_WHAT YOU ARE ASKED TO DO_
Where the material below has a line containing "ATOM 137 C C", start repeating exactly, and keep going through the line containing "ATOM 177 N N", with no other lines.

_EXERCISE INPUT_
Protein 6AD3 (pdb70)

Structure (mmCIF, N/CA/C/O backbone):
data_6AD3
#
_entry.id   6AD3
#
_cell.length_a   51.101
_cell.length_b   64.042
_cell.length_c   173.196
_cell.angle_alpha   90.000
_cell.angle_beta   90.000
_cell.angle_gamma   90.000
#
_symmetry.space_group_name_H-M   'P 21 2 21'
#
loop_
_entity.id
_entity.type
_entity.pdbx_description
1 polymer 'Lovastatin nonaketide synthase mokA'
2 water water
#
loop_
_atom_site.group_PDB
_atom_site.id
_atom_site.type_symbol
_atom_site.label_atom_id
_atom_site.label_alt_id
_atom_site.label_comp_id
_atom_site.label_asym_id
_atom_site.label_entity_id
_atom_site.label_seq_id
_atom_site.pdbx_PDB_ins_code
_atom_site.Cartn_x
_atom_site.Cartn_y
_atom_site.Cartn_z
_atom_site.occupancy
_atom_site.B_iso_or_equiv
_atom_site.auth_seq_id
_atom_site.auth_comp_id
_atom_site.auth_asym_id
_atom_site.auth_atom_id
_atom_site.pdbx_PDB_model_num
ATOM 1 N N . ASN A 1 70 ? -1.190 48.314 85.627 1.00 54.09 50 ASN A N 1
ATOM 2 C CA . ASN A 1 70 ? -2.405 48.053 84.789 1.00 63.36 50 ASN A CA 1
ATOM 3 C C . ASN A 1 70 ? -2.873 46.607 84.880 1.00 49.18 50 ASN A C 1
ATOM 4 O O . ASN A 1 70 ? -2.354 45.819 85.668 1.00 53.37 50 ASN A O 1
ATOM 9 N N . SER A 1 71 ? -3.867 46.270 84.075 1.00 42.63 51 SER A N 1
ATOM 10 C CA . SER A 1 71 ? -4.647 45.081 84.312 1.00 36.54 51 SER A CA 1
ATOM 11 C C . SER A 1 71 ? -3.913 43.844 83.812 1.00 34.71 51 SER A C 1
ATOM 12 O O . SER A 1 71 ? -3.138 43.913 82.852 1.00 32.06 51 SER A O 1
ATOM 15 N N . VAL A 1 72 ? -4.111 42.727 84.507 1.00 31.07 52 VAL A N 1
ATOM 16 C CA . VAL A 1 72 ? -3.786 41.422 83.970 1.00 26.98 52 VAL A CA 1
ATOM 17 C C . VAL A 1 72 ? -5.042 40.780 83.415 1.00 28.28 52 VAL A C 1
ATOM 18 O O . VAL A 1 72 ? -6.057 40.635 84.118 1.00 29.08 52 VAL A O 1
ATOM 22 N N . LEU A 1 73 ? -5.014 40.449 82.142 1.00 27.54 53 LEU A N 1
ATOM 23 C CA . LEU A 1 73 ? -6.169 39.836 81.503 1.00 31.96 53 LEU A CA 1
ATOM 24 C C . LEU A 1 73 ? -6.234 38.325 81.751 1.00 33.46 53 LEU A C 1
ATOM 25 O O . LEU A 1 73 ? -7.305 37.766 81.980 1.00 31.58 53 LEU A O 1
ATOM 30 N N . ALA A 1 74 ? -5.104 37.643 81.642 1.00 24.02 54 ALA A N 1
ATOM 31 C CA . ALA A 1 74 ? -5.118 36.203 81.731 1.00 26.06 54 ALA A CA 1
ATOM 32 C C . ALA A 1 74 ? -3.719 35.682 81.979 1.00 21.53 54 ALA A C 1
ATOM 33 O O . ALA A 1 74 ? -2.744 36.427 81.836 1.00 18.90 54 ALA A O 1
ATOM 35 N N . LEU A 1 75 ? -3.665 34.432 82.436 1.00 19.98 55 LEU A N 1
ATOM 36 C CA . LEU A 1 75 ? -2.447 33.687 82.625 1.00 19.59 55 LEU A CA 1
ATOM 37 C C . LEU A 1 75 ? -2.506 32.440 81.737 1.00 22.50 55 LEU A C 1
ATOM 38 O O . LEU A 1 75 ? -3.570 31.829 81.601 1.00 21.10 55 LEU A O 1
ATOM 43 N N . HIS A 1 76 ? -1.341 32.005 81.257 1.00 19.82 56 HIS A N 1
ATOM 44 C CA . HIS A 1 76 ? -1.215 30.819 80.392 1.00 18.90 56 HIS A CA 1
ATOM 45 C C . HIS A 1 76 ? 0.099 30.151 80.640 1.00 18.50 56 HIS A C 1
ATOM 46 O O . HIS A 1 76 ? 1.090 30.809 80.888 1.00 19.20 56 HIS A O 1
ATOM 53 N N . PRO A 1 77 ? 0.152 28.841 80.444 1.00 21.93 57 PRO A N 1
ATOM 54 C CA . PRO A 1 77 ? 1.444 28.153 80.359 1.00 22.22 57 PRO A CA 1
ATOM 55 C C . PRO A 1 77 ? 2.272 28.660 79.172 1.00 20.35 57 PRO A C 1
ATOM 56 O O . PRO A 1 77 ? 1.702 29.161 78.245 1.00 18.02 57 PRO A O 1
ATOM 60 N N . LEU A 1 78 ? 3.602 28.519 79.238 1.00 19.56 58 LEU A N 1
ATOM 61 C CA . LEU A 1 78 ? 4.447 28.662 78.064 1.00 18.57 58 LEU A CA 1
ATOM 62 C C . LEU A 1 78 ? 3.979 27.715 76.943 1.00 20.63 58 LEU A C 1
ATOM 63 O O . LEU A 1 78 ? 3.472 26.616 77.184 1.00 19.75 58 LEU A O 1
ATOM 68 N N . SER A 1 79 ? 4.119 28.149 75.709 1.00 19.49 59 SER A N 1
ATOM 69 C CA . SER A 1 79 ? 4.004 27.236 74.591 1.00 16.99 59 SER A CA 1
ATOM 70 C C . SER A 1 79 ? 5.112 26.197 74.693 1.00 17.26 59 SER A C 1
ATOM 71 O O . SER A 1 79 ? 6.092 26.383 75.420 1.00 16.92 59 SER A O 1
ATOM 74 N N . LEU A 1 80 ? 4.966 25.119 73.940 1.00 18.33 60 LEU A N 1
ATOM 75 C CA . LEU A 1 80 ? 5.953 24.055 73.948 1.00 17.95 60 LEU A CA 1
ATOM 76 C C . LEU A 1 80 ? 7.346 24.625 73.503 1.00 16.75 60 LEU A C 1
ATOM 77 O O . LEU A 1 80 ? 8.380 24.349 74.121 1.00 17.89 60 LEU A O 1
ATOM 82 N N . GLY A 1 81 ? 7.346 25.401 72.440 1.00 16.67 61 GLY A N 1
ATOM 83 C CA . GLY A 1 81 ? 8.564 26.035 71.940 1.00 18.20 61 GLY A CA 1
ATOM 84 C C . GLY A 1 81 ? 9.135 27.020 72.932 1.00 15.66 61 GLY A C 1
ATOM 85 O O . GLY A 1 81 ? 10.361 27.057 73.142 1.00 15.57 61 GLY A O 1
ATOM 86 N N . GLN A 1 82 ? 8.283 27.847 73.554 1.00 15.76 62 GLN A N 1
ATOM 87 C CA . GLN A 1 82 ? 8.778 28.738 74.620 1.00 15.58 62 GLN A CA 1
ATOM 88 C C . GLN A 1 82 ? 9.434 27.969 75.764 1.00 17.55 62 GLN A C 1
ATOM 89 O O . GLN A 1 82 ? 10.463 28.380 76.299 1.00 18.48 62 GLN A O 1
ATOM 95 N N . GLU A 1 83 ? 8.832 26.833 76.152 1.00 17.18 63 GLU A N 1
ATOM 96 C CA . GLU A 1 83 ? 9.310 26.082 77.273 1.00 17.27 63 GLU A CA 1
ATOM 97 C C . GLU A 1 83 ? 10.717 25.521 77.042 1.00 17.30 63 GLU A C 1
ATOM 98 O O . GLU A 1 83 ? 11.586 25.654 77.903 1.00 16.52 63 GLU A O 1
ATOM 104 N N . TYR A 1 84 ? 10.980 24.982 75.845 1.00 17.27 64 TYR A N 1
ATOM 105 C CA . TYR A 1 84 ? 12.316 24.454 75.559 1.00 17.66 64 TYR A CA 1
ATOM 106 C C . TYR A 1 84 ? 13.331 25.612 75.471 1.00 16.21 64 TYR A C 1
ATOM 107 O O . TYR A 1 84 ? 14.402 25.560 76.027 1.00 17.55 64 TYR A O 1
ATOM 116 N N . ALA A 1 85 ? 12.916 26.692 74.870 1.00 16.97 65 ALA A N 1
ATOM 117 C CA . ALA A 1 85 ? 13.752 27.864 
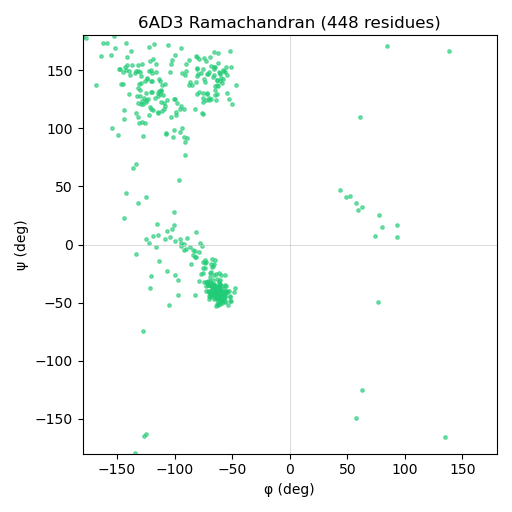74.809 1.00 17.12 65 ALA A CA 1
ATOM 118 C C . ALA A 1 85 ? 14.087 28.399 76.217 1.00 17.88 65 ALA A C 1
ATOM 119 O O . ALA A 1 85 ? 15.208 28.803 76.477 1.00 17.56 65 ALA A O 1
ATOM 121 N N . TRP A 1 86 ? 13.127 28.358 77.122 1.00 16.86 66 TRP A N 1
ATOM 122 C CA . TRP A 1 86 ? 13.370 28.769 78.507 1.00 19.32 66 TRP A CA 1
ATOM 123 C C . TRP A 1 86 ? 14.449 27.876 79.152 1.00 19.18 66 TRP A C 1
ATOM 124 O O . TRP A 1 86 ? 15.365 28.368 79.835 1.00 19.18 66 TRP A O 1
ATOM 135 N N . ARG A 1 87 ? 14.419 26.577 78.848 1.00 19.12 67 ARG A N 1
ATOM 136 C CA . ARG A 1 87 ? 15.446 25.690 79.403 1.00 19.40 67 ARG A CA 1
ATOM 137 C C . ARG A 1 87 ? 16.804 26.022 78.840 1.00 19.75 67 ARG A C 1
ATOM 138 O O . ARG A 1 87 ? 17.795 25.977 79.568 1.00 20.35 67 ARG A O 1
ATOM 146 N N . LEU A 1 88 ? 16.875 26.367 77.542 1.00 18.06 68 LEU A N 1
ATOM 147 C CA . LEU A 1 88 ? 18.156 26.798 76.956 1.00 18.67 68 LEU A CA 1
ATOM 148 C C . LEU A 1 88 ? 18.620 28.042 77.670 1.00 19.04 68 LEU A C 1
ATOM 149 O O . LEU A 1 88 ? 19.809 28.201 77.940 1.00 23.32 68 LEU A O 1
ATOM 154 N N . GLN A 1 89 ? 17.709 28.987 77.882 1.00 17.45 69 GLN A N 1
ATOM 155 C CA . GLN A 1 89 ? 18.103 30.275 78.453 1.00 20.25 69 GLN A CA 1
ATOM 156 C C . GLN A 1 89 ? 18.627 30.069 79.873 1.00 22.02 69 GLN A C 1
ATOM 157 O O . GLN A 1 89 ? 19.655 30.649 80.279 1.00 23.79 69 GLN A O 1
ATOM 163 N N . LYS A 1 90 ? 17.939 29.229 80.616 1.00 20.15 70 LYS A N 1
ATOM 164 C CA . LYS A 1 90 ? 18.363 28.924 82.005 1.00 24.53 70 LYS A CA 1
ATOM 165 C C . LYS A 1 90 ? 19.743 28.282 82.074 1.00 26.79 70 LYS A C 1
ATOM 166 O O . LYS A 1 90 ? 20.473 28.489 83.023 1.00 25.84 70 LYS A O 1
ATOM 172 N N . ALA A 1 91 ? 20.060 27.433 81.110 1.00 24.63 71 ALA A N 1
ATOM 173 C CA . ALA A 1 91 ? 21.327 26.723 81.106 1.00 24.95 71 ALA A CA 1
ATOM 174 C C . ALA A 1 91 ? 22.516 27.608 80.688 1.00 27.17 71 ALA A C 1
ATOM 175 O O . ALA A 1 91 ? 23.666 27.252 80.930 1.00 29.31 71 ALA A O 1
ATOM 177 N N . ALA A 1 92 ? 22.236 28.723 80.002 1.00 20.90 72 ALA A N 1
ATOM 178 C CA . ALA A 1 92 ? 23.265 29.627 79.537 1.00 24.25 72 ALA A CA 1
ATOM 179 C C . ALA A 1 92 ? 23.784 30.480 80.674 1.00 23.99 72 ALA A C 1
ATOM 180 O O . ALA A 1 92 ? 23.003 30.906 81.549 1.00 25.55 72 ALA A O 1
ATOM 182 N N . ASP A 1 93 ? 25.074 30.827 80.590 1.00 25.06 73 ASP A N 1
ATOM 183 C CA . ASP A 1 93 ? 25.690 31.820 81.503 1.00 25.59 73 ASP A CA 1
ATOM 184 C C . ASP A 1 93 ? 25.020 33.181 81.397 1.00 26.93 73 ASP A C 1
ATOM 185 O O . ASP A 1 93 ? 24.888 33.893 82.393 1.00 22.53 73 ASP A O 1
ATOM 190 N N . ASP A 1 94 ? 24.735 33.604 80.170 1.00 24.15 74 ASP A N 1
ATOM 191 C CA . ASP A 1 94 ? 24.246 34.964 79.885 1.00 24.39 74 ASP A CA 1
ATOM 192 C C . ASP A 1 94 ? 23.235 34.893 78.756 1.00 21.73 74 ASP A C 1
ATOM 193 O O . ASP A 1 94 ? 23.606 34.795 77.569 1.00 23.29 74 ASP A O 1
ATOM 198 N N . SER A 1 95 ? 21.974 35.091 79.083 1.00 19.64 75 SER A N 1
ATOM 199 C CA . SER A 1 95 ? 20.936 34.895 78.078 1.00 20.30 75 SER A CA 1
ATOM 200 C C . SER A 1 95 ? 20.811 36.076 77.077 1.00 18.46 75 SER A C 1
ATOM 201 O O . SER A 1 95 ? 20.007 36.015 76.146 1.00 18.52 75 SER A O 1
ATOM 204 N N . THR A 1 96 ? 21.655 37.107 77.224 1.00 17.19 76 THR A N 1
ATOM 205 C CA . THR A 1 96 ? 21.770 38.160 76.239 1.00 18.86 76 THR A CA 1
ATOM 206 C C . THR A 1 96 ? 22.123 37.591 74.854 1.00 17.40 76 THR A C 1
ATOM 207 O O . THR A 1 96 ? 21.728 38.153 73.823 1.00 17.97 76 THR A O 1
ATOM 211 N N . ILE A 1 97 ? 22.776 36.435 74.839 1.00 15.96 77 ILE A N 1
ATOM 212 C CA . ILE A 1 97 ? 23.184 35.797 73.562 1.00 14.81 77 ILE A CA 1
ATOM 213 C C . ILE A 1 97 ? 21.970 35.325 72.772 1.00 14.59 77 ILE A C 1
ATOM 214 O O . ILE A 1 97 ? 22.097 34.966 71.608 1.00 14.58 77 ILE A O 1
ATOM 219 N N . PHE A 1 98 ? 20.791 35.297 73.399 1.00 14.44 78 PHE A N 1
ATOM 220 C CA . PHE A 1 98 ? 19.560 34.827 72.728 1.00 15.03 78 PHE A CA 1
ATOM 221 C C . PHE A 1 98 ? 18.671 35.992 72.299 1.00 14.72 78 PHE A C 1
ATOM 222 O O . PHE A 1 98 ? 17.553 35.799 71.817 1.00 15.34 78 PHE A O 1
ATOM 230 N N . ASN A 1 99 ? 19.218 37.194 72.331 1.00 13.01 79 ASN A N 1
ATOM 231 C CA .
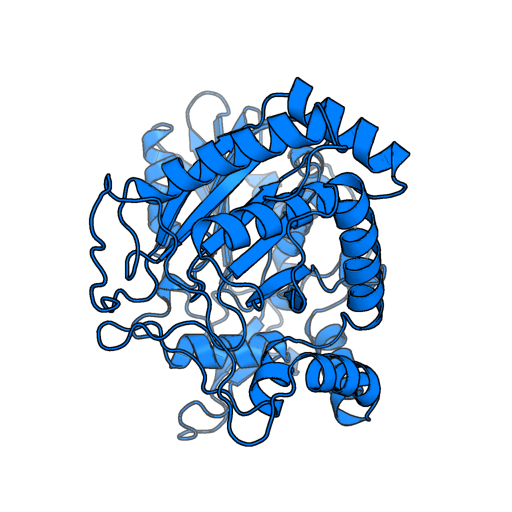 ASN A 1 99 ? 18.556 38.313 71.704 1.00 14.82 79 ASN A CA 1
ATOM 232 C C . ASN A 1 99 ? 18.485 38.118 70.180 1.00 12.76 79 ASN A C 1
ATOM 233 O O . ASN A 1 99 ? 19.330 37.442 69.582 1.00 13.97 79 ASN A O 1
ATOM 238 N N . ASN A 1 100 ? 17.472 38.733 69.569 1.00 13.13 80 ASN A N 1
ATOM 239 C CA . ASN A 1 100 ? 17.335 38.753 68.110 1.00 13.59 80 ASN A CA 1
ATOM 240 C C . ASN A 1 100 ? 17.106 40.171 67.648 1.00 13.53 80 ASN A C 1
ATOM 241 O O . ASN A 1 100 ? 16.280 40.912 68.232 1.00 15.23 80 ASN A O 1
ATOM 246 N N . THR A 1 101 ? 17.838 40.593 66.627 1.00 11.90 81 THR A N 1
ATOM 247 C CA . THR A 1 101 ? 17.832 41.983 66.211 1.00 11.74 81 THR A CA 1
ATOM 248 C C . THR A 1 101 ? 17.939 42.116 64.692 1.00 15.44 81 THR A C 1
ATOM 249 O O . THR A 1 101 ? 18.911 41.669 64.099 1.00 17.59 81 THR A O 1
ATOM 253 N N . ILE A 1 102 ? 16.894 42.659 64.068 1.00 14.71 82 ILE A N 1
ATOM 254 C CA . ILE A 1 102 ? 16.792 42.730 62.605 1.00 14.92 82 ILE A CA 1
ATOM 255 C C . ILE A 1 102 ? 16.671 44.197 62.211 1.00 16.08 82 ILE A C 1
ATOM 256 O O . ILE A 1 102 ? 15.718 44.873 62.634 1.00 14.41 82 ILE A O 1
ATOM 261 N N . GLY A 1 103 ? 17.669 44.704 61.456 1.00 15.92 83 GLY A N 1
ATOM 262 C CA . GLY A 1 103 ? 17.671 46.108 61.021 1.00 14.22 83 GLY A CA 1
ATOM 263 C C . GLY A 1 103 ? 17.438 46.229 59.513 1.00 16.52 83 GLY A C 1
ATOM 264 O O . GLY A 1 103 ? 18.017 45.492 58.743 1.00 18.84 83 GLY A O 1
ATOM 265 N N . MET A 1 104 ? 16.493 47.052 59.115 1.00 14.08 84 MET A N 1
ATOM 266 C CA . MET A 1 104 ? 16.240 47.294 57.729 1.00 15.31 84 MET A CA 1
ATOM 267 C C . MET A 1 104 ? 16.564 48.749 57.382 1.00 17.02 84 MET A C 1
ATOM 268 O O . MET A 1 104 ? 15.862 49.682 57.811 1.00 16.51 84 MET A O 1
ATOM 273 N N . PHE A 1 105 ? 17.593 48.914 56.576 1.00 16.99 85 PHE A N 1
ATOM 274 C CA . PHE A 1 105 ? 17.942 50.235 56.016 1.00 17.48 85 PHE A CA 1
ATOM 275 C C . PHE A 1 105 ? 16.912 50.594 54.970 1.00 18.20 85 PHE A C 1
ATOM 276 O O . PHE A 1 105 ? 16.582 49.770 54.110 1.00 19.34 85 PHE A O 1
ATOM 284 N N . MET A 1 106 ? 16.361 51.806 55.059 1.00 19.27 86 MET A N 1
ATOM 285 C CA . MET A 1 106 ? 15.419 52.282 54.065 1.00 20.35 86 MET A CA 1
ATOM 286 C C . MET A 1 106 ? 15.592 53.751 53.799 1.00 19.18 86 MET A C 1
ATOM 287 O O . MET A 1 106 ? 16.009 54.503 54.678 1.00 17.21 86 MET A O 1
ATOM 292 N N . THR A 1 107 ? 15.230 54.155 52.590 1.00 19.07 87 THR A N 1
ATOM 293 C CA . THR A 1 107 ? 15.492 55.500 52.127 1.00 22.41 87 THR A CA 1
ATOM 294 C C . THR A 1 107 ? 14.195 56.105 51.611 1.00 23.21 87 THR A C 1
ATOM 295 O O . THR A 1 107 ? 13.572 55.543 50.737 1.00 25.93 87 THR A O 1
ATOM 299 N N . GLY A 1 108 ? 13.769 57.216 52.191 1.00 22.59 88 GLY A N 1
ATOM 300 C CA . GLY A 1 108 ? 12.534 57.822 51.784 1.00 23.00 88 GLY A CA 1
ATOM 301 C C . GLY A 1 108 ? 11.722 58.310 52.946 1.00 23.46 88 GLY A C 1
ATOM 302 O O . GLY A 1 108 ? 11.978 57.939 54.098 1.00 21.29 88 GLY A O 1
ATOM 303 N N . SER A 1 109 ? 10.708 59.134 52.653 1.00 22.11 89 SER A N 1
ATOM 304 C CA . SER A 1 109 ? 9.972 59.811 53.698 1.00 25.40 89 SER A CA 1
ATOM 305 C C . SER A 1 109 ? 9.116 58.871 54.583 1.00 23.93 89 SER A C 1
ATOM 306 O O . SER A 1 109 ? 8.242 58.153 54.095 1.00 27.17 89 SER A O 1
ATOM 309 N N . ILE A 1 110 ? 9.344 58.945 55.891 1.00 22.95 90 ILE A N 1
ATOM 310 C CA . ILE A 1 110 ? 8.462 58.341 56.872 1.00 23.17 90 ILE A CA 1
ATOM 311 C C . ILE A 1 110 ? 8.165 59.340 57.957 1.00 25.23 90 ILE A C 1
ATOM 312 O O . ILE A 1 110 ? 9.062 59.806 58.652 1.00 22.87 90 ILE A O 1
ATOM 317 N N . ASP A 1 111 ? 6.893 59.627 58.132 1.00 22.26 91 ASP A N 1
ATOM 318 C CA . ASP A 1 111 ? 6.453 60.547 59.166 1.00 21.86 91 ASP A CA 1
ATOM 319 C C . ASP A 1 111 ? 6.535 59.868 60.530 1.00 23.98 91 ASP A C 1
ATOM 320 O O . ASP A 1 111 ? 5.875 58.853 60.749 1.00 24.66 91 ASP A O 1
ATOM 325 N N . ALA A 1 112 ? 7.228 60.493 61.484 1.00 23.49 92 ALA A N 1
ATOM 326 C CA . ALA A 1 112 ? 7.498 59.869 62.788 1.00 25.38 92 ALA A CA 1
ATOM 327 C C . ALA A 1 112 ? 6.227 59.590 63.560 1.00 26.36 92 ALA A C 1
ATOM 328 O O . ALA A 1 112 ? 6.065 58.526 64.190 1.00 22.59 92 ALA A O 1
ATOM 330 N N . LYS A 1 113 ? 5.350 60.584 63.614 1.00 23.82 93 LYS A N 1
ATOM 331 C CA . LYS A 1 113 ? 4.134 60.445 64.391 1.00 25.42 93 LYS A CA 1
ATOM 332 C C . LYS A 1 113 ? 3.230 59.347 63.824 1.00 23.83 93 LYS A C 1
ATOM 333 O O . LYS A 1 113 ? 2.689 58.519 64.575 1.00 23.51 93 LYS A O 1
ATOM 339 N N . ARG A 1 114 ? 3.134 59.286 62.503 1.00 23.81 94 ARG A N 1
ATOM 340 C CA . ARG A 1 114 ? 2.307 58.255 61.870 1.00 24.01 94 ARG A CA 1
ATOM 341 C C . ARG A 1 114 ? 2.880 56.869 62.072 1.00 22.86 94 ARG A C 1
ATOM 342 O O . ARG A 1 114 ? 2.121 55.903 62.299 1.00 21.15 94 ARG A O 1
ATOM 350 N N . LEU A 1 115 ? 4.197 56.745 61.923 1.00 20.49 95 LEU A N 1
ATOM 351 C CA . LEU A 1 115 ? 4.856 55.462 62.139 1.00 19.28 95 LEU A CA 1
ATOM 352 C C . LEU A 1 115 ? 4.706 55.015 63.593 1.00 18.81 95 LEU A C 1
ATOM 353 O O . LEU A 1 115 ? 4.370 53.867 63.855 1.00 19.10 95 LEU A O 1
ATOM 358 N N . SER A 1 116 ? 4.941 55.920 64.541 1.00 19.64 96 SER A N 1
ATOM 359 C CA . SER A 1 116 ? 4.875 55.532 65.918 1.00 20.92 96 SER A CA 1
ATOM 360 C C . SER A 1 116 ? 3.427 55.141 66.323 1.00 19.85 96 SER A C 1
ATOM 361 O O . SER A 1 116 ? 3.234 54.147 66.997 1.00 20.94 96 SER A O 1
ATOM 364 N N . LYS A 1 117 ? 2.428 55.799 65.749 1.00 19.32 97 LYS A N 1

_ANSWER TO THIS EXERCISE_
ATOM 137 C C . ARG A 1 87 ? 16.804 26.022 78.840 1.00 19.75 67 ARG A C 1
ATOM 138 O O . ARG A 1 87 ? 17.795 25.977 79.568 1.00 20.35 67 ARG A O 1
ATOM 146 N N . LEU A 1 88 ? 16.875 26.367 77.542 1.00 18.06 68 LEU A N 1
ATOM 147 C CA . LEU A 1 88 ? 18.156 26.798 76.956 1.00 18.67 68 LEU A CA 1
ATOM 148 C C . LEU A 1 88 ? 18.620 28.042 77.670 1.00 19.04 68 LEU A C 1
ATOM 149 O O . LEU A 1 88 ? 19.809 28.201 77.940 1.00 23.32 68 LEU A O 1
ATOM 154 N N . GLN A 1 89 ? 17.709 28.987 77.882 1.00 17.45 69 GLN A N 1
ATOM 155 C CA . GLN A 1 89 ? 18.103 30.275 78.453 1.00 20.25 69 GLN A CA 1
ATOM 156 C C . GLN A 1 89 ? 18.627 30.069 79.873 1.00 22.02 69 GLN A C 1
ATOM 157 O O . GLN A 1 89 ? 19.655 30.649 80.279 1.00 23.79 69 GLN A O 1
ATOM 163 N N . LYS A 1 90 ? 17.939 29.229 80.616 1.00 20.15 70 LYS A N 1
ATOM 164 C CA . LYS A 1 90 ? 18.363 28.924 82.005 1.00 24.53 70 LYS A CA 1
ATOM 165 C C . LYS A 1 90 ? 19.743 28.282 82.074 1.00 26.79 70 LYS A C 1
ATOM 166 O O . LYS A 1 90 ? 20.473 28.489 83.023 1.00 25.84 70 LYS A O 1
ATOM 172 N N . ALA A 1 91 ? 20.060 27.433 81.110 1.00 24.63 71 ALA A N 1
ATOM 173 C CA . ALA A 1 91 ? 21.327 26.723 81.106 1.00 24.95 71 ALA A CA 1
ATOM 174 C C . ALA A 1 91 ? 22.516 27.608 80.688 1.00 27.17 71 ALA A C 1
ATOM 175 O O . ALA A 1 91 ? 23.666 27.252 80.930 1.00 29.31 71 ALA A O 1
ATOM 177 N N . ALA A 1 92 ? 22.236 28.723 80.002 1.00 20.90 72 ALA A N 1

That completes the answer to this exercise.